The Valley Girls grow up

May 9th, 2011

My addiction to the Sweet Valley book series was perhaps the pinnacle of my desperate-to-fit-in adolescent years. At 10 years old, I was a geeky bookworm who often spent class hours reading books under my desk instead of listening to lectures.

But some of my early favorites, like “Little Women” and “The Adventures of Tom Sawyer,” didn’t quite cut it with the cool crowd. So during lunch breaks, I headed to the library to either read or hunt down pocketbooks with other girls.

These girls and I—sometimes, we didn’t know each other’s names—would spend a good part of lunch hour looking for books in the library. It’s not as ridiculous as it sounds; pocketbooks were the most coveted finds, and we were limited to borrowing one book a day. In the interest of saving a book for another day, girls often hid them in between other books that few people had interest in borrowing, such as encyclopedias and dictionaries.

So there we were, a sisterhood of rogue bookworms, running our hands behind musty encyclopedia sets and rare Filipiniana volumes in the hopes of stumbling upon a paperback novel. Those were shallow—and possibly ignorant—times for us, as many of us in grade school chose to go for the acceptably hip reading fare for adolescents back then.

These included R.L. Stine’s “Goosebumps” series, “The Baby-Sitter’s Club,” and of course, Sweet Valley in all its permutations: Sweet Valley High, Twins, Kids, University, The Unicorn Club, Saga, Thriller Edition, and so on and so forth. Sweet Valley High, the most popular of the set, was eventually turned into a television series.

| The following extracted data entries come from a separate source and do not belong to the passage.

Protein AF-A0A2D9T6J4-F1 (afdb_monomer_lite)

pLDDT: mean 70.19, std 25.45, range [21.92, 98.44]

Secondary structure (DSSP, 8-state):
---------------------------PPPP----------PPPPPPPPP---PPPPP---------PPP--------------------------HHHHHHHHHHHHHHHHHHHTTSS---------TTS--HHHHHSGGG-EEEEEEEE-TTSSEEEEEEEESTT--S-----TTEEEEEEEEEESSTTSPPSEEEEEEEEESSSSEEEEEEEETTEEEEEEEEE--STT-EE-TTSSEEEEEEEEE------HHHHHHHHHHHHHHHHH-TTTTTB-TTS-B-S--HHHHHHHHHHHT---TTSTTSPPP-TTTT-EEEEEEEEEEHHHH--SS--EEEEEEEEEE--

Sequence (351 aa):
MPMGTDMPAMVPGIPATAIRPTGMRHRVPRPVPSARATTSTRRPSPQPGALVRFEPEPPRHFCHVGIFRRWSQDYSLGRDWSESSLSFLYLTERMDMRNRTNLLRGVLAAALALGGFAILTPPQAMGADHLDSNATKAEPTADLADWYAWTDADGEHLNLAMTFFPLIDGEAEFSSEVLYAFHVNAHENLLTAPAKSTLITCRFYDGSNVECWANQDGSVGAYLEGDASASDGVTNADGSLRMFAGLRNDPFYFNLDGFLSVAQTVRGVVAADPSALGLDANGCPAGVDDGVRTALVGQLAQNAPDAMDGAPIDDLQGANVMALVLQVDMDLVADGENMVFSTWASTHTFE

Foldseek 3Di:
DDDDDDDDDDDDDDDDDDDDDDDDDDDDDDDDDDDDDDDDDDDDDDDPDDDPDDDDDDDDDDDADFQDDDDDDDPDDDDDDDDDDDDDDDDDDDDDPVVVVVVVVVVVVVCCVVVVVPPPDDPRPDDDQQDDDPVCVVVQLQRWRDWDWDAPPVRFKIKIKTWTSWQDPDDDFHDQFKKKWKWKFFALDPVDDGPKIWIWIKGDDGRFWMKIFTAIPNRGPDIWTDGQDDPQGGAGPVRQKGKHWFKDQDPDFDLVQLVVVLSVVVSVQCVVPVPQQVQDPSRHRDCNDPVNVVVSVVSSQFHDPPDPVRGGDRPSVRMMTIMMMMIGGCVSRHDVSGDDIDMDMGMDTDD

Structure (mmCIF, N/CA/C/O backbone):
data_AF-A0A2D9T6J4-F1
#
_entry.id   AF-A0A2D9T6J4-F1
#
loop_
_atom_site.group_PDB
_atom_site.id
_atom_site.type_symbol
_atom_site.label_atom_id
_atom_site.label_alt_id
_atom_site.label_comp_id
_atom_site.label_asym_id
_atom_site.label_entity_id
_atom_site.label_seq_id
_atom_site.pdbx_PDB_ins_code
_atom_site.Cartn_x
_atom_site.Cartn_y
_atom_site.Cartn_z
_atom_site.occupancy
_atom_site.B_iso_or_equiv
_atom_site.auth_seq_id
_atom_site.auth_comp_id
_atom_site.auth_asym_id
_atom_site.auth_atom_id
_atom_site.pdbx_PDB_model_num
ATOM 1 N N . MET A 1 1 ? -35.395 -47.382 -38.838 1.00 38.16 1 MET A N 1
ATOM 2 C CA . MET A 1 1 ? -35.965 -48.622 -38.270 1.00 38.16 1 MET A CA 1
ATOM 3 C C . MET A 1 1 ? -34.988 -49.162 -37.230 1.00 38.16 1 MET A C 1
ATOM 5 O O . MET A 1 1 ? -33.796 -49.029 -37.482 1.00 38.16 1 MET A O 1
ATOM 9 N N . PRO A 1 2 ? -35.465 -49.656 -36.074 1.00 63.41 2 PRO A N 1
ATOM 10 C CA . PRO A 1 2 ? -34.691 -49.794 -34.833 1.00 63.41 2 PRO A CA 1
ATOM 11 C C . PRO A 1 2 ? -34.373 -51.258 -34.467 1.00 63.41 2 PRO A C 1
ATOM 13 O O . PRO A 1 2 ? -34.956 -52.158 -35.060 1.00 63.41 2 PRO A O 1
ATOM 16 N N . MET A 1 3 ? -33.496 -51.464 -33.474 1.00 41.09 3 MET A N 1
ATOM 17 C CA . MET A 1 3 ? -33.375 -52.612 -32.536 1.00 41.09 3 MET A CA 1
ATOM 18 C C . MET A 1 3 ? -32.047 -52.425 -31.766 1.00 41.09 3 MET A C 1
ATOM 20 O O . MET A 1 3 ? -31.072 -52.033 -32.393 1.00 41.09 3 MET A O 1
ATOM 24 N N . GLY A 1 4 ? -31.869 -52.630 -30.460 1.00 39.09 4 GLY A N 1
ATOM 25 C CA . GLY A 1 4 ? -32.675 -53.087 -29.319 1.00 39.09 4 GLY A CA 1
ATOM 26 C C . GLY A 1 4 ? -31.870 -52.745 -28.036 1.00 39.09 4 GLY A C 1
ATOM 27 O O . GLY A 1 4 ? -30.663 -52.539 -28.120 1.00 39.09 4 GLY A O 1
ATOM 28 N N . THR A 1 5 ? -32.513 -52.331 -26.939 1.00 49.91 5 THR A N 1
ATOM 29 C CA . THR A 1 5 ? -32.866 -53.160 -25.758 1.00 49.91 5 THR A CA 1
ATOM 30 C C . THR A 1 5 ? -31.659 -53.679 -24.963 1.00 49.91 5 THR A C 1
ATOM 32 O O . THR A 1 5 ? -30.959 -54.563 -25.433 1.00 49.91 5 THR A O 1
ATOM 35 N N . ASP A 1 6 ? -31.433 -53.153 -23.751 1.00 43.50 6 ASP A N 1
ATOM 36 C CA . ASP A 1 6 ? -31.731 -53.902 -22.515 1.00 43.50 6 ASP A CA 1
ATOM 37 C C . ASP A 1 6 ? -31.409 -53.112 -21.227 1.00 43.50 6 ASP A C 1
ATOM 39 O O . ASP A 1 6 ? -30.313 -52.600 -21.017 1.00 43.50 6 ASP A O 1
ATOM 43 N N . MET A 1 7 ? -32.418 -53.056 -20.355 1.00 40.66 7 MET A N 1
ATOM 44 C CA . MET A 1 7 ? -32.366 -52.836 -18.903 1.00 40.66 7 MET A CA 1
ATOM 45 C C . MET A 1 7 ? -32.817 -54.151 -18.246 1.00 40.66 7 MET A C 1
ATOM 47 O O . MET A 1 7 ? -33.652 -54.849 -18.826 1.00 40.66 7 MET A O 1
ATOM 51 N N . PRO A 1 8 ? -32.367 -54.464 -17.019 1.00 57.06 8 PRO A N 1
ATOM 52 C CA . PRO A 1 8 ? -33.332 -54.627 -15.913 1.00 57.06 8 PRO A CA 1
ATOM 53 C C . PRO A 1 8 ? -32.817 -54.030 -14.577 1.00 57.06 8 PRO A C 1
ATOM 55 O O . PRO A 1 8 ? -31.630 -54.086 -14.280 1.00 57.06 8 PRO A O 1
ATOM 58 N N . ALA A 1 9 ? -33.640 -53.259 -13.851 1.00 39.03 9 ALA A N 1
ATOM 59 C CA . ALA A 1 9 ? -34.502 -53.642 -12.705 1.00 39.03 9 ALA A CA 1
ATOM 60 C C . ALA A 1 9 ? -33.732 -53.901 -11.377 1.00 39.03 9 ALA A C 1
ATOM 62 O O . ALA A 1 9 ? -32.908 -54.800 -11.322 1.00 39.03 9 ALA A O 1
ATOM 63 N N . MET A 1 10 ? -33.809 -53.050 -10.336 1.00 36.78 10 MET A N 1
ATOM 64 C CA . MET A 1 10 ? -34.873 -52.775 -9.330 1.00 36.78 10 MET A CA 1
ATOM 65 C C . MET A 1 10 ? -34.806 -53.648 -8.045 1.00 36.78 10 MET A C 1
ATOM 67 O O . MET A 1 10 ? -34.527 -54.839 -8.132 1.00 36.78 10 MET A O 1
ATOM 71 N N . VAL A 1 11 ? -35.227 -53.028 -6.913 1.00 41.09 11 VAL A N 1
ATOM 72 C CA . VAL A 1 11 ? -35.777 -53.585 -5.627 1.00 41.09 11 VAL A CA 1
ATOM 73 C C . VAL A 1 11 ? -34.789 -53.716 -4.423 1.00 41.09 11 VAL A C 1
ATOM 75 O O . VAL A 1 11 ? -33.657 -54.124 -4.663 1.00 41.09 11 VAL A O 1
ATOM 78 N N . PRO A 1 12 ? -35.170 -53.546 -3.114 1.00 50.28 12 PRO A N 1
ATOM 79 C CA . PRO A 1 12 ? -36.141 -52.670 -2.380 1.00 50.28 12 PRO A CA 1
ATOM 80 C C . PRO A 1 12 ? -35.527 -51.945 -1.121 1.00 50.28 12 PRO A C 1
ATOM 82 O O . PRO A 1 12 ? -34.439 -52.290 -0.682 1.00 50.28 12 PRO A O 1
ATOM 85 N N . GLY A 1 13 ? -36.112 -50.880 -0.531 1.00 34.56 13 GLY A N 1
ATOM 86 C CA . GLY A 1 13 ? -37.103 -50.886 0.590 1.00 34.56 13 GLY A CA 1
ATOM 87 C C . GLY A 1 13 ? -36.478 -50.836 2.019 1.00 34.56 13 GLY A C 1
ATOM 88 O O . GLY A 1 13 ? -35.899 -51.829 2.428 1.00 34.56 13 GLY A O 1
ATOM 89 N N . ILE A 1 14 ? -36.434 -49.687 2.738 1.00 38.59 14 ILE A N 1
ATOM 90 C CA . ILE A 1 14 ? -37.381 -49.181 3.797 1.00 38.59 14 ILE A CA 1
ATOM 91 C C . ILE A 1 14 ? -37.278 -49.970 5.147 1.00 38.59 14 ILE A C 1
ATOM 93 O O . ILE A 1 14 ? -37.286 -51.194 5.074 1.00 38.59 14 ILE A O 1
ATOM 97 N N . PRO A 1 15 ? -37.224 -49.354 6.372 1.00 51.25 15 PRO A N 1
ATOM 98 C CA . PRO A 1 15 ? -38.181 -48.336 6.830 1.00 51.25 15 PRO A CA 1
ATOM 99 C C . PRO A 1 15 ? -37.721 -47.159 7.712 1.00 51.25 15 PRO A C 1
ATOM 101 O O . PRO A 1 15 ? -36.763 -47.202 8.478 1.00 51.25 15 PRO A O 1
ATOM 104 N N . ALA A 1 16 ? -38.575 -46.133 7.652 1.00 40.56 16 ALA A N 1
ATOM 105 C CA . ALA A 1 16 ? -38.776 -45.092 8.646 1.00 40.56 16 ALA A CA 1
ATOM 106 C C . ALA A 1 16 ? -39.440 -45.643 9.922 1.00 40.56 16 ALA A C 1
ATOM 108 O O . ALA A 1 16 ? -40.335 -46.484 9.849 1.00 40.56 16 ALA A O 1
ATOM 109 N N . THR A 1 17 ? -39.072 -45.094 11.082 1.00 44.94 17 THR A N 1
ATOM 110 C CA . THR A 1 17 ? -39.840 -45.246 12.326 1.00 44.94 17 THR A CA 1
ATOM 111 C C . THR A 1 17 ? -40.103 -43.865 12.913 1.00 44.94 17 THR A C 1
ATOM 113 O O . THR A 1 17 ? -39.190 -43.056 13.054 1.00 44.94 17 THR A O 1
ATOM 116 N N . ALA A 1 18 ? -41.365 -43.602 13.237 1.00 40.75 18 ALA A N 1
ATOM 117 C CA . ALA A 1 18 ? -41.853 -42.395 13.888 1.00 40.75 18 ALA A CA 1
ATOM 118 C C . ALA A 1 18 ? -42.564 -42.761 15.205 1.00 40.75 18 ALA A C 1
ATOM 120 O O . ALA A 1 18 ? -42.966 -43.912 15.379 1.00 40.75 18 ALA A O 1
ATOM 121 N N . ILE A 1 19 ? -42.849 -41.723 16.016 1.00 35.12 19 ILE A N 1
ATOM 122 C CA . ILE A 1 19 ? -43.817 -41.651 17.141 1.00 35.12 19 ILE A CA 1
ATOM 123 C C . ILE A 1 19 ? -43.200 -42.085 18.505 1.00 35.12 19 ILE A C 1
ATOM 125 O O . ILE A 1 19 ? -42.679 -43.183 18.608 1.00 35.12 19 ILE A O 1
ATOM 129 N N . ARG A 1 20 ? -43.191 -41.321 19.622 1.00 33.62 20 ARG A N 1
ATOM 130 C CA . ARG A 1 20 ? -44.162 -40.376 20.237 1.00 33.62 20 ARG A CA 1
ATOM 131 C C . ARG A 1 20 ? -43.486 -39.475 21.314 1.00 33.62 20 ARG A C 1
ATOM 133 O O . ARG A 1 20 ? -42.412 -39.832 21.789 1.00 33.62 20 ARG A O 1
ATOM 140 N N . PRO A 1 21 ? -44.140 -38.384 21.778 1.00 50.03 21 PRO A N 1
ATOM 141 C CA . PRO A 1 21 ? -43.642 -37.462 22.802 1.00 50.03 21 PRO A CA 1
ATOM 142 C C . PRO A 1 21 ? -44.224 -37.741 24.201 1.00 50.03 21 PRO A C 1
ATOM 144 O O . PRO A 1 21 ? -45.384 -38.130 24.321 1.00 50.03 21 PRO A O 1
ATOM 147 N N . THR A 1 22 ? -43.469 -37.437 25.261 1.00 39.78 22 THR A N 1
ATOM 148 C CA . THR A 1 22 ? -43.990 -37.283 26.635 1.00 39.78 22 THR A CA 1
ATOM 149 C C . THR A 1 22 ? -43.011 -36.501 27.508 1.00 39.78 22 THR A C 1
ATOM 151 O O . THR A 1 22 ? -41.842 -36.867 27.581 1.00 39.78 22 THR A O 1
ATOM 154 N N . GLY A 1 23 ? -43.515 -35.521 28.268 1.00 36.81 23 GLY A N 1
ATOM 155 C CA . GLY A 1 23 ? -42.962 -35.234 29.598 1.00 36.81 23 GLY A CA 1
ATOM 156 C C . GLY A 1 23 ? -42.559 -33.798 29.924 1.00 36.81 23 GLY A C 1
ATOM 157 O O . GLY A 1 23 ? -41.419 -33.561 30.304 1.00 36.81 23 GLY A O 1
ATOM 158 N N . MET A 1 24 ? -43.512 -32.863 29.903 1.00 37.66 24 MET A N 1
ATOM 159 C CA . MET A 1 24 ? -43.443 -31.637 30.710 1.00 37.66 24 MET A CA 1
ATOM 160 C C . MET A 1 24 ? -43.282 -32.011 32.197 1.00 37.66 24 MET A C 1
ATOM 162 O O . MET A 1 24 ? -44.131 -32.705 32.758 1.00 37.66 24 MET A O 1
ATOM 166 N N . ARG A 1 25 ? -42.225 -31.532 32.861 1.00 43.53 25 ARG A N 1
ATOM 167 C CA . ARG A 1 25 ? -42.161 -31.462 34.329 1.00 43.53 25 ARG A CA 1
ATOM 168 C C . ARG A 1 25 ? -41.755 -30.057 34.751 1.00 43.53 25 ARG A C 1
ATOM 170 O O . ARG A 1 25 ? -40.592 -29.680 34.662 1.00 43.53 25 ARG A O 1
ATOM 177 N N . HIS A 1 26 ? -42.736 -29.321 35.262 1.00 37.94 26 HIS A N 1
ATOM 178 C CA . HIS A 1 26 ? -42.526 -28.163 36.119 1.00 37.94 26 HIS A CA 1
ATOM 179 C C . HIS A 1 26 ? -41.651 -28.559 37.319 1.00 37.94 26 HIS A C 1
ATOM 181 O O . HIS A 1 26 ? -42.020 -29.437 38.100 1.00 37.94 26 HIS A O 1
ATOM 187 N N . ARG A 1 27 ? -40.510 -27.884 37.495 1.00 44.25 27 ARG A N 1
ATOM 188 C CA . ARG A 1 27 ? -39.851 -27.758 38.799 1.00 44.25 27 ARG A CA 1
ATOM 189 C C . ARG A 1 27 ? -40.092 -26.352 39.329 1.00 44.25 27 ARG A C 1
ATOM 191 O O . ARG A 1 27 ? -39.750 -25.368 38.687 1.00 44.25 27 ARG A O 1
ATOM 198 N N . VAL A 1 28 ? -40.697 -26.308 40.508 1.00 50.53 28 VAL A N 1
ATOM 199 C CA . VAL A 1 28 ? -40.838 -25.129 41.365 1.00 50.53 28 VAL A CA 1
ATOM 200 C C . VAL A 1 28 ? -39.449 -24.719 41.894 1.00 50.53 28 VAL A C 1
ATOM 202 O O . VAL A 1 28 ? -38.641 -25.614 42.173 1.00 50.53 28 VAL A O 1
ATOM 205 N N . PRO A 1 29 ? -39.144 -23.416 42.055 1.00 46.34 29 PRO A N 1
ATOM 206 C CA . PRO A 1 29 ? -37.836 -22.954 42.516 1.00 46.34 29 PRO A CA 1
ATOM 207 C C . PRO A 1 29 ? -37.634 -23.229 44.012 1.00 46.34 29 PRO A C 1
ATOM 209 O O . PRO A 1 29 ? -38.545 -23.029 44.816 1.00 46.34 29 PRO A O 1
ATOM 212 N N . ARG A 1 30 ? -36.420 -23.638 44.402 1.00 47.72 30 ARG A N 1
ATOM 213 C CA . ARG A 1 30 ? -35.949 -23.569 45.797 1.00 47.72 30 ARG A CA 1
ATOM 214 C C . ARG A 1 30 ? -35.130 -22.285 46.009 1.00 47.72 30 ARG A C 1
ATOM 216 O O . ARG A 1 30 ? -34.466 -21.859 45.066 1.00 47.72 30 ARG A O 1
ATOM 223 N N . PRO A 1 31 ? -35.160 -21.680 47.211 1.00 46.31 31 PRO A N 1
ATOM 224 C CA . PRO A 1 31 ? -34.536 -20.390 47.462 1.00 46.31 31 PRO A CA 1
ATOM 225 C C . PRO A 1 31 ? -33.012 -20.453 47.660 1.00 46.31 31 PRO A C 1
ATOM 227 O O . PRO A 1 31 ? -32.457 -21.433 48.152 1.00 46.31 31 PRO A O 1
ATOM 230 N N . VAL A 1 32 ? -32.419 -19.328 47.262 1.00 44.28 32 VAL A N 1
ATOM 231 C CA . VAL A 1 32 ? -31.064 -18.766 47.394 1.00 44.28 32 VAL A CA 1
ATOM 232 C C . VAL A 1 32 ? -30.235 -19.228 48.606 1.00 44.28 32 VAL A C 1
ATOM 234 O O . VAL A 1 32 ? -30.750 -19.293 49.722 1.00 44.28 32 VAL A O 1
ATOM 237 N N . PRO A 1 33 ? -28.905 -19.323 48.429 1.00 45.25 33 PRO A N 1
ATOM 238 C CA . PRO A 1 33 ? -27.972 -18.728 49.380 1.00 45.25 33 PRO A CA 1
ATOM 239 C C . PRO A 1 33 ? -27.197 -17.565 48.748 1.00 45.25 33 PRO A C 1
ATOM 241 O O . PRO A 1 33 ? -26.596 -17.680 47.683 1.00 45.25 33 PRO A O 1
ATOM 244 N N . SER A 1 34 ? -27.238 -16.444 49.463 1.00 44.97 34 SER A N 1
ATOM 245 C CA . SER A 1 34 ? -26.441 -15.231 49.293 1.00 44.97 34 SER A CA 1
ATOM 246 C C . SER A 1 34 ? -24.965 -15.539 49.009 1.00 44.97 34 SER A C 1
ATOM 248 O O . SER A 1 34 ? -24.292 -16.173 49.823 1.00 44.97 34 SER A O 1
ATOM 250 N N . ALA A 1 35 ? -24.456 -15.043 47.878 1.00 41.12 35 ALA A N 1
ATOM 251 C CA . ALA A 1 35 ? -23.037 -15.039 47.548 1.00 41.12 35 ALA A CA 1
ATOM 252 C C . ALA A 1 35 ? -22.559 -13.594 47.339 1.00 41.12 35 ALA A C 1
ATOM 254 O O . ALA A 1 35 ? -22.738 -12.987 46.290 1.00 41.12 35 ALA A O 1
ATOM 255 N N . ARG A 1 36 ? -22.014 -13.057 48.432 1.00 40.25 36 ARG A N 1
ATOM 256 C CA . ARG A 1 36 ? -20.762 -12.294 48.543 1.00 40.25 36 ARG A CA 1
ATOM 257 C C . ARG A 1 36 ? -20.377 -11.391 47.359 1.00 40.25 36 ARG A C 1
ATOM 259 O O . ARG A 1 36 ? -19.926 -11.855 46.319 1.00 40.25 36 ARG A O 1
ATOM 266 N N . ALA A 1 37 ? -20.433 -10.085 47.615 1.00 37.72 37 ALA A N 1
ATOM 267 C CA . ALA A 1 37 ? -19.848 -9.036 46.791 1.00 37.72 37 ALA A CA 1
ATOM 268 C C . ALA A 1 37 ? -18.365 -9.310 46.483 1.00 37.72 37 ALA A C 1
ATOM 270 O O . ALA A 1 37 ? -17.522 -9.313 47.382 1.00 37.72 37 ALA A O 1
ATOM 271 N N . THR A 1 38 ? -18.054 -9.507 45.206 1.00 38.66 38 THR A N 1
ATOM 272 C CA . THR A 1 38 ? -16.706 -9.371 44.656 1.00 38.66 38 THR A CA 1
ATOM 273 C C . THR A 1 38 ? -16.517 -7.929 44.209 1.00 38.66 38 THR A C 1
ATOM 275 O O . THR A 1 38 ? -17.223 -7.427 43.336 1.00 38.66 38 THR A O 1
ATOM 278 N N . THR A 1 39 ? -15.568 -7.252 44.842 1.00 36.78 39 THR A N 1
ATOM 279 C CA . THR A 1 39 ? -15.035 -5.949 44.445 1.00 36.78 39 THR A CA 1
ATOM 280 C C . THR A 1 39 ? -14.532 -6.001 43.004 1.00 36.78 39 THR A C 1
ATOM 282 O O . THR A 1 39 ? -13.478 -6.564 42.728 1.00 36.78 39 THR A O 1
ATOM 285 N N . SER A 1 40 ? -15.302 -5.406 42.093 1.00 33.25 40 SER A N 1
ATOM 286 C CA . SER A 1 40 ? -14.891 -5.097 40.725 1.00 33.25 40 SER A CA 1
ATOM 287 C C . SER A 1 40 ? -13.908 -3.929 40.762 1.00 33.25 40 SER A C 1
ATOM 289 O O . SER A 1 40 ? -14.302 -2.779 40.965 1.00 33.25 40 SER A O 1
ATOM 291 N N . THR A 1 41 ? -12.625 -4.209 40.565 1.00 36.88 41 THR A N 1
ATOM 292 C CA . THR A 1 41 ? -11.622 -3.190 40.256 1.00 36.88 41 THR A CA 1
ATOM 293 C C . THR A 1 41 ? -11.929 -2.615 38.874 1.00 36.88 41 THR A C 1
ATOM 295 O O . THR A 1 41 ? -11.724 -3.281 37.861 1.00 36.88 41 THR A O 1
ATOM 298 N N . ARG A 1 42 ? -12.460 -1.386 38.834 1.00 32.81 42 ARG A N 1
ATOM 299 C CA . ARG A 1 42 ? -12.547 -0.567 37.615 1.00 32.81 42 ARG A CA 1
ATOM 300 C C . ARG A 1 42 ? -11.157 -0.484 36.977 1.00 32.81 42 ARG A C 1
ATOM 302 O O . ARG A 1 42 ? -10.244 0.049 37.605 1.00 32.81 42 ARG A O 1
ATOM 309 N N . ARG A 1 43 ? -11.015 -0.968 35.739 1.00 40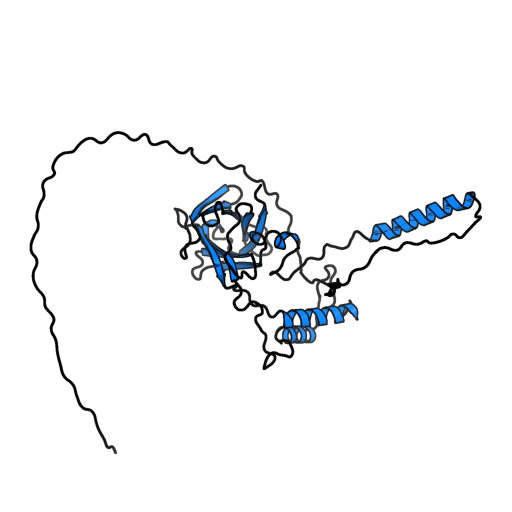.09 43 ARG A N 1
ATOM 310 C CA . ARG A 1 43 ? -9.931 -0.525 34.852 1.00 40.09 43 ARG A CA 1
ATOM 311 C C . ARG A 1 43 ? -10.116 0.978 34.580 1.00 40.09 43 ARG A C 1
ATOM 313 O O . ARG A 1 43 ? -11.264 1.412 34.436 1.00 40.09 43 ARG A O 1
ATOM 320 N N . PRO A 1 44 ? -9.041 1.779 34.560 1.00 35.56 44 PRO A N 1
ATOM 321 C CA . PRO A 1 44 ? -9.129 3.176 34.155 1.00 35.56 44 PRO A CA 1
ATOM 322 C C . PRO A 1 44 ? -9.520 3.267 32.673 1.00 35.56 44 PRO A C 1
ATOM 324 O O . PRO A 1 44 ? -9.066 2.463 31.863 1.00 35.56 44 PRO A O 1
ATOM 327 N N . SER A 1 45 ? -10.382 4.234 32.342 1.00 35.84 45 SER A N 1
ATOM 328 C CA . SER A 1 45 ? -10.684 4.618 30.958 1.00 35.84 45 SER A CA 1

As the library often didn’t carry the latest titles, girls who brought newly purchased ones to school were besieged with requests of “Pa-overnight,” only to have the books returned to them a couple of weeks later, creased and smeared after going through half a dozen schoolgirls. But somewhere along the way, the Sweet Valley craze died out, only to become a footnote to youth. Later spinoffs proved to be flops (the “Elizabeth Wakefield in London” series comes to mind), and people just stopped caring.

Until now.

Last year, when Francine Pascal, the creator of the Sweet Valley series (she presided over a team of ghost writers), announced that she was writing a definitive sequel to the Sweet Valley High books, grown women everywhere suddenly reverted back to their adolescent selves. Fan blogs came alive just to discuss what had happened to the golden-haired twins, their family and friends. Were they going to retain their perfect lives, or was Pascal going to spice things up a little?

The much-anticipated “Sweet Valley Confidential: Ten Years Later” definitely opts for the latter direction. The book starts off with Elizabeth living in New York as a writer, although she and her sister are apparently estranged due to some serious betrayal by Jessica. It inevitably turns out to be because of guy issues, although anyone who read “Jessica’s Secret Diaries” in the SVH series probably wouldn’t be surprised by the turn of events.

Old characters

Although “Sweet Valley Confidential” can stand on its own as chick lit, it will be better appreciated by people who are familiar with the original series. Old characters such as Todd Wilkins, Bruce Patman, Lila Fowler, Enid Rollins, AJ Morgan, Winston Egbert, Steven Wakefield, Caroline Pearce, Aaron Dallas and many more make appearances in the book—and how.

One character becomes an instant millionaire and dies by falling off a balcony, another abandons his wife for his gay lover, someone gets a boob job, another becomes a cancer patient, while one of the main characters gets married thrice. But the fun lies in looking for “Easter eggs” throughout the novel—keep an eye peeled for references to details in the original series, such as Bruce Patman’s Porsche (with the ‘1BRUCE1’ license plate).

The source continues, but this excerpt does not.